AAP logoAAP 20/11/2016 Rebekah Ison and Angus Livingston

Medicals for older divers are needed and Australian standards should be reviewed after six diving and snorkelling deaths in five days, one expert says.

Three tourists died in Queensland on Wednesday and Friday, a Tasmanian man died on Friday and a NSW man and a Victorian man died on Sunday.

Australian Underwater Federation president Graham Henderson said the number of deaths in such a short period of time was unusual.

He also said the diving industry is ageing, with older people now having the will and money to take it up as a hobby, and there was a concerning variation in dive course quality.

"To be honest some of the courses that are run ... are pretty minimalistic," Mr Henderson told AAP on Sunday.

"The Australian standards need to be looked at and talked about more.

"Probably an age requirement to have a diving medical. That would be something that would be well worthwhile."

Mr Henderson said people were moving away from diving and snorkelling in large groups or clubs, which increased the danger of something going wrong.

The AUF is the government-recognised body for amateur underwater activities.

A NSW man in his 40s was snorkelling with two people when he got into trouble and was assisted onto a boat off Congo around 10.30am on Sunday.

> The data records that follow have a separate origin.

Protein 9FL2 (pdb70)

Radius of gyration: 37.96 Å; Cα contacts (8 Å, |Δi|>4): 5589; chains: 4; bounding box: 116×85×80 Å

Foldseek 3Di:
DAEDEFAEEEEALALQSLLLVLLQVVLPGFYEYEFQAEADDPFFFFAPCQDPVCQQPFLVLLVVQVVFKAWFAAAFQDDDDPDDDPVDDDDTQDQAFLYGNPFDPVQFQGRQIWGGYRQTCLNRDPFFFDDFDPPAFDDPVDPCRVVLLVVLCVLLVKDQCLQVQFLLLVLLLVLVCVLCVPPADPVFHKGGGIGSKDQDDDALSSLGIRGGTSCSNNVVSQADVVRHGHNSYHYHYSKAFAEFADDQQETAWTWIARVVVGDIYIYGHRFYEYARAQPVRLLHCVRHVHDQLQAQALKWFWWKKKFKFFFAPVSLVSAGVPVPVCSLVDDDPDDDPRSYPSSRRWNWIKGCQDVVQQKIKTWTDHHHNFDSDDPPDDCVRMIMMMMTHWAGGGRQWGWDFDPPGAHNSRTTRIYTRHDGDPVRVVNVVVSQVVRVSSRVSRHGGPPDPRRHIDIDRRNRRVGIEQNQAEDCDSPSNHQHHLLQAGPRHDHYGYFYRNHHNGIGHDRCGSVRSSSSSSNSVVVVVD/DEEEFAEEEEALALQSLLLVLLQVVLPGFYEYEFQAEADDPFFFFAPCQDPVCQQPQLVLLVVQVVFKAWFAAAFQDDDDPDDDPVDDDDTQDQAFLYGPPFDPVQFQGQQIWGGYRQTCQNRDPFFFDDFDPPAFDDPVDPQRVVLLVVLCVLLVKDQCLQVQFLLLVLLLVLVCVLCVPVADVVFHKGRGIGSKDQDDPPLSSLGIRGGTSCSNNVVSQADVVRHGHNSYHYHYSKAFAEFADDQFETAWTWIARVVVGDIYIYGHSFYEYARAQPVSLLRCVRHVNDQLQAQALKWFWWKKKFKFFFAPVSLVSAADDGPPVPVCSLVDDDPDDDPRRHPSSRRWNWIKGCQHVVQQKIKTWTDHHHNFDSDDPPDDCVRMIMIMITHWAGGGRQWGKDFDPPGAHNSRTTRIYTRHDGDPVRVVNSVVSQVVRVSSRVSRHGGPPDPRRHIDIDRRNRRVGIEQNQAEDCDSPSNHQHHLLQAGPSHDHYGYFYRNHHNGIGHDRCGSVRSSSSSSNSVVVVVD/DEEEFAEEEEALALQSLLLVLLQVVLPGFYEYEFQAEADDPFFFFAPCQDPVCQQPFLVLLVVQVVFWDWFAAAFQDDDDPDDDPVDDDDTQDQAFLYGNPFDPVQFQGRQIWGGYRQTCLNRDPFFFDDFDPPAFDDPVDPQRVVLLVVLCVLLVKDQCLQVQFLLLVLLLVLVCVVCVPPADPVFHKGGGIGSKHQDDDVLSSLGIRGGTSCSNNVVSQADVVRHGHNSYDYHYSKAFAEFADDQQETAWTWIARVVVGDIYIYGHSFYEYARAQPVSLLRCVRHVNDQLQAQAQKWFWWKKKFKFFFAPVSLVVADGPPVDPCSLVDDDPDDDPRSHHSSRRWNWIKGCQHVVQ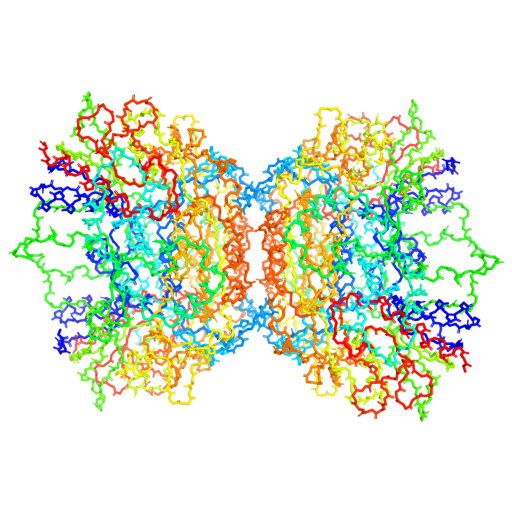QKIKTWTDHHHNFDRDDPPDDCVRMIMIMITHWAGGGRQWGKDFDPPGAHNSRTTRIYTRHDGDPVRVVNSVVSQVVRVSSRVSGHGGPPDPRRHIDIDRRNRRVGIEQNQAEDCDSPSNHQHHLLQAGPRHDHYGYFYRNHHNGIGHDRCSSVRSSSSSSNSVVVVVD/DAEDEFAEEEEALALQSLLLVLLQVVLPGFYEYEFQAEADDPFFFFAPCQDPVCQQPQLVLLVVQVVFWAWFADAFQDDDDPDDDPVDDDDTQDQAFLYGNPFDPVQFQGRQIWGGYRQTCLNRDPFFFDDFDPPAFDDPVDPPVVVLLVVLCVLLVKDQCLQVQFLLLVLLLVLVCVLCVPPADPVFHKGRGIGSKDQDDDPLSSLGIRHGTSCSNNVVSQADVVRHGHNSYHYHYSKAFAEFADDQQETAWTWIARVVVGHIHIYGHRFYEYARAQPVSLLHCVRHVNCFPQAQAQKWFWWKKKFKFFFAPVSLVVDADTPPVPPCSLVDDDPDDDPRRHPSSRRWNWIKGCQHVVQQKIKTWTDHHHNFDSDDPPDDCVRMIMIMMTHWAGGGRQWGKDFDPPGAHNSRTTNIYTRHDGDPVRVVNVVVSQVVRVSSRVSGHGGPPDPRRHIDIDRRNRRVGIEQNQAEDCDVPPGHQHHLLQAGPRHDHYGYFYRNHHNGIGHDRCGSVRSSSSSSNSVVVVD

Solvent-accessible surface area: 68378 Å² total; per-residue (Å²): 94,84,144,96,66,20,74,0,0,0,13,7,2,11,18,11,0,0,0,0,0,13,15,0,12,87,74,64,47,19,2,8,0,0,15,23,1,23,23,24,6,59,79,14,1,47,5,19,0,24,17,6,26,3,14,5,20,27,27,25,0,2,41,5,4,38,8,9,14,19,61,2,5,18,36,0,40,108,34,97,42,74,26,26,3,25,17,3,23,51,21,39,7,3,1,20,10,1,8,0,26,115,2,71,78,46,22,7,3,37,87,6,29,7,14,23,0,2,0,10,48,0,2,13,31,20,0,6,1,0,77,2,5,47,110,48,0,20,15,119,62,2,111,55,11,88,123,4,0,48,65,0,41,132,11,0,43,27,45,75,77,2,10,104,188,5,86,3,6,45,0,0,70,122,50,0,90,77,68,10,114,147,134,22,38,123,120,46,56,6,57,41,4,16,3,0,0,57,43,20,148,32,57,42,0,73,13,3,4,55,4,1,0,4,38,21,2,2,102,72,8,23,68,41,184,113,127,115,99,20,114,60,13,148,31,29,31,36,16,4,12,27,62,0,40,59,160,84,13,108,4,78,44,0,41,0,9,0,4,94,70,22,50,102,3,49,0,76,13,103,30,0,0,0,9,25,38,13,9,22,0,0,1,4,0,44,25,0,116,7,114,34,182,2,18,0,22,25,0,0,1,1,7,2,0,1,2,2,1,1,1,4,83,119,0,7,86,86,55,89,0,189,160,25,94,102,7,73,1,28,42,62,136,40,149,35,48,6,87,3,63,17,25,10,14,24,0,12,5,22,0,4,3,1,111,123,21,25,6,0,0,2,0,5,14,17,7,27,47,35,9,57,7,48,76,47,12,3,11,8,4,0,0,4,3,0,0,4,2,28,1,40,15,67,63,94,7,70,4,56,11,35,132,47,2,6,0,0,2,8,4,3,0,1,13,4,61,4,93,48,14,109,96,21,2,108,47,1,20,99,0,2,43,16,2,1,46,0,0,1,21,0,1,0,20,1,9,21,49,103,0,23,4,25,11,23,12,17,1,8,3,44,29,16,0,0,0,0,36,1,10,130,62,101,97,29,53,2,0,0,21,15,37,1,37,0,52,70,23,93,5,0,6,0,3,4,24,0,2,0,13,66,27,0,0,0,10,1,24,0,0,2,0,0,3,1,2,25,0,0,47,28,4,42,160,136,110,142,106,65,20,71,0,0,0,13,7,2,12,17,12,0,0,0,0,0,16,15,0,10,86,80,60,46,20,2,8,0,1,15,23,1,25,22,25,6,56,79,14,1,48,5,17,0,24,17,10,26,4,12,8,20,32,25,23,0,2,42,5,5,37,6,8,13,16,60,3,4,14,36,0,48,105,34,114,50,82,27,28,2,18,17,4,23,41,22,26,7,3,1,27,6,0,13,0,22,104,2,73,80,57,22,7,2,36,91,4,31,8,14,20,0,2,0,9,52,0,1,13,30,19,0,5,2,1,76,2,15,61,130,62,1,29,13,145,43,3,107,96,21,82,115,7,0,49,57,0,40,138,9,0,56,27,47,76,74,2,8,98,183,4,64,3,6,47,0,0,56,126,49,0,101,77,71,20,109,123,144,17,45,110,118,46,56,11,54,32,4,17,3,0,0,59,50,24,145,35,54,44,0,86,15,4,4,62,4,3,0,3,33,35,2,2,122,73,9,24,59,52,184,141,131,123,99,20,115,56,14,169,38,28,35,30,28,4,13,22,63,2,41,54,149,94,10,105,3,80,47,0,42,1,10,2,3,86,80,23,82,101,10,46,0,78,13,93,30,0,0,0,9,24,37,13,8,22,0,0,1,3,0,54,23,2,125,8,110,32,178,1,16,0,24,26,0,0,1,1,7,2,0,0,2,1,0,0,1,15,68,122,0,3,64,91,6,142,82,124,48,5,180,160,26,96,101,10,68,1,27,42,62,134,32,142,35,47,7,58,2,28,24,23,10,14,21,0,9,4,22,0,4,4,1,153,105,23,27,7,0,0,2,0,3,13,18,8,25,48,42,10,53,10,48,74,46,13,3,11,8,2,0,0,5,3,0,0,2,3,31,1,43,17,52,72,86,3,70,5,45,5,25,136,46,0,9,0,1,2,8,4,8,0,0,14,3,61,4,106,45,6,119,93,21,10,117,46,3,20,92,0,1,45,16,1,1,48,0,0,2,27,0,1,0,18,2,9,20,50,101,1,24,3,23,10,16,12,18,1,11,2,43,26,15,0,0,0,0,31,1,10,114,59,100,102,25,48,3,0,0,21,14,58,1,38,0,50,67,21,106,2,0,7,0,3,4,25,0,2,0,14,60,29,0,0,1,11,2,25,0,0,2,0,0,3,2,2,33,0,0,54,44,8,31,210,139,89,140,71,80,19,72,2,0,0,12,8,2,12,16,11,0,0,0,0,0,19,16,0,11,83,78,61,54,22,1,17,0,0,15,26,0,24,21,21,6,60,79,13,1,47,4,19,0,26,17,11,26,6,15,6,16,28,28,27,0,3,42,5,5,39,9,10,14,18,63,3,4,20,34,1,38,108,32,116,44,83,27,28,3,27,16,3,21,47,23,27,8,4,1,21,4,1,14,0,28,102,2,69,69,62,21,6,2,38,89,4,27,9,14,23,1,2,0,10,53,0,1,12,33,22,0,5,1,1,78,1,10,60,135,65,1,31,10,144,45,3,116,62,20,83,126,4,0,49,56,0,41,121,10,0,44,27,44,75,82,3,10,89,194,6,89,2,6,62,1,0,74,149,37,0,85,77,71,20,111,124,149,18,49,105,119,46,51,4,56,41,5,16,2,0,0,60,52,26,148,33,50,36,0,78,11,3,3,57,7,2,0,4,31,34,2,2,125,74,8,27,63,57,184,144,130,126,100,22,112,51,15,161,34,23,34,38,26,5,12,27,53,1,49,55,157,90,13,109,3,80,42,0,39,0,7,3,4,87,86,22,77,103,11,56,0,73,13,93,32,0,0,0,8,23,36,13,8,23,0,0,1,4,0,38,19,2,125,8,108,36,169,0,19,0,23,26,0,0,1,1,6,2,0,0,1,2,0,1,1,11,72,89,0,8,83,66,63,154,53,6,169,159,24,93,86,16,67,2,24,37,75,144,44,164,29,51,7,92,6,62,23,24,11,11,30,0,7,6,22,0,3,5,2,154,101,21,30,8,0,0,2,0,4,13,20,6,26,48,42,10,55,7,52,70,45,10,2,8,10,3,0,0,5,4,0,0,3,3,31,1,42,16,46,73,84,4,70,5,56,10,25,123,48,0,6,0,0,3,9,4,3,0,0,14,3,62,3,103,40,5,98,100,21,8,109,43,2,21,80,0,1,49,11,2,1,54,0,0,0,26,0,0,0,19,1,10,24,48,99,0,21,3,23,11,17,12,18,1,12,3,42,28,16,0,0,0,0,33,2,10,111,60,102,99,16,56,2,0,0,21,16,43,1,35,0,52,67,22,100,4,0,6,0,3,3,24,0,2,0,12,58,30,0,0,1,12,2,25,0,0,2,0,0,3,2,2,21,0,0,49,28,6,44,162,141,111,62,127,49,81,19,66,0,0,0,13,8,2,11,17,12,0,0,0,0,0,15,19,0,11,82,79,63,47,25,2,17,0,0,14,24,1,24,22,20,7,64,74,13,2,47,4,16,0,24,17,10,26,5,12,6,18,34,26,22,0,3,43,5,5,39,9,11,14,18,58,2,4,16,36,1,40,107,28,94,30,67,28,27,2,23,6,1,32,54,22,42,9,4,1,18,4,1,14,0,29,114,2,69,72,47,22,6,3,32,87,6,33,9,13,26,1,2,0,10,51,0,1,14,32,20,0,7,2,1,74,2,17,69,147,65,2,36,10,148,45,3,112,60,20,87,133,6,0,49,51,0,42,134,10,0,47,27,43,71,79,2,10,108,197,5,63,2,5,47,0,0,67,113,57,0,80,75,68,14,114,148,149,26,30,120,117,47,52,6,54,37,3,17,4,0,0,62,47,20,155,34,56,45,0,81,13,3,3,58,8,2,0,4,28,31,2,3,121,74,8,22,57,46,187,111,122,116,101,20,113,59,14,136,26,17,32,37,21,5,11,31,60,1,43,54,165,90,13,108,3,87,41,0,45,0,5,2,4,93,81,24,60,91,7,42,0,70,15,92,23,0,0,0,9,23,36,12,8,22,0,0,0,4,0,55,35,2,122,7,95,33,177,1,17,0,24,22,0,0,0,1,6,2,0,0,1,2,1,1,0,15,78,108,0,4,69,81,8,140,118,70,6,176,149,24,90,92,12,70,2,24,40,74,126,41,149,34,46,8,54,3,35,24,27,11,14,23,0,9,3,22,0,3,4,2,136,113,21,31,6,0,0,2,0,3,17,19,8,26,48,42,10,52,9,50,61,47,10,2,12,9,4,0,0,6,4,0,0,3,2,32,1,41,17,53,61,82,6,70,4,46,9,31,125,58,0,11,0,1,4,11,4,8,0,0,14,4,66,4,86,51,13,112,100,26,5,120,46,4,20,83,0,2,44,14,2,1,50,0,0,2,28,0,1,0,18,2,9,21,51,99,0,22,3,23,9,17,13,18,2,12,4,47,27,16,0,0,0,0,43,1,8,116,48,98,129,56,41,8,0,0,20,15,47,1,37,0,53,68,23,99,8,0,12,0,3,3,24,0,2,0,13,65,26,0,0,1,12,2,26,0,0,2,0,0,4,1,2,27,0,0,52,51,20,53,191

Nearest PDB structures (foldseek):
  9fl2-assembly1_D  TM=1.002E+00  e=0.000E+00  Oscillatoria princeps RMCB-10
  9fl2-assembly1_B  TM=1.001E+00  e=0.000E+00  Oscillatoria princeps RMCB-10
  9fl2-assembly1_A  TM=1.001E+00  e=0.000E+00  Oscillatoria princeps RMCB-10
  9fl2-assembly1_C  TM=1.000E+00  e=0.000E+00  Oscillatoria princeps RMCB-10
  3lsh-assembly1_B  TM=8.938E-01  e=4.258E-60  Trametes ochracea

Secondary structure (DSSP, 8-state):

Paramedics tried to revive him but he died at the scene.

Another man who was scuba diving with his friends in Victoria died after he was reported to be in distress on Sunday.

A 49-year-old Tasmanian man died while diving on Saturday afternoon, while a 60-year-old Englishman died during a Queensland diving trip on Friday.

French tourists Jacques Goron, 76, and Danielle Franck, 74, drowned while snorkelling on Michaelmas Cay, north of Cairns, on Wednesday.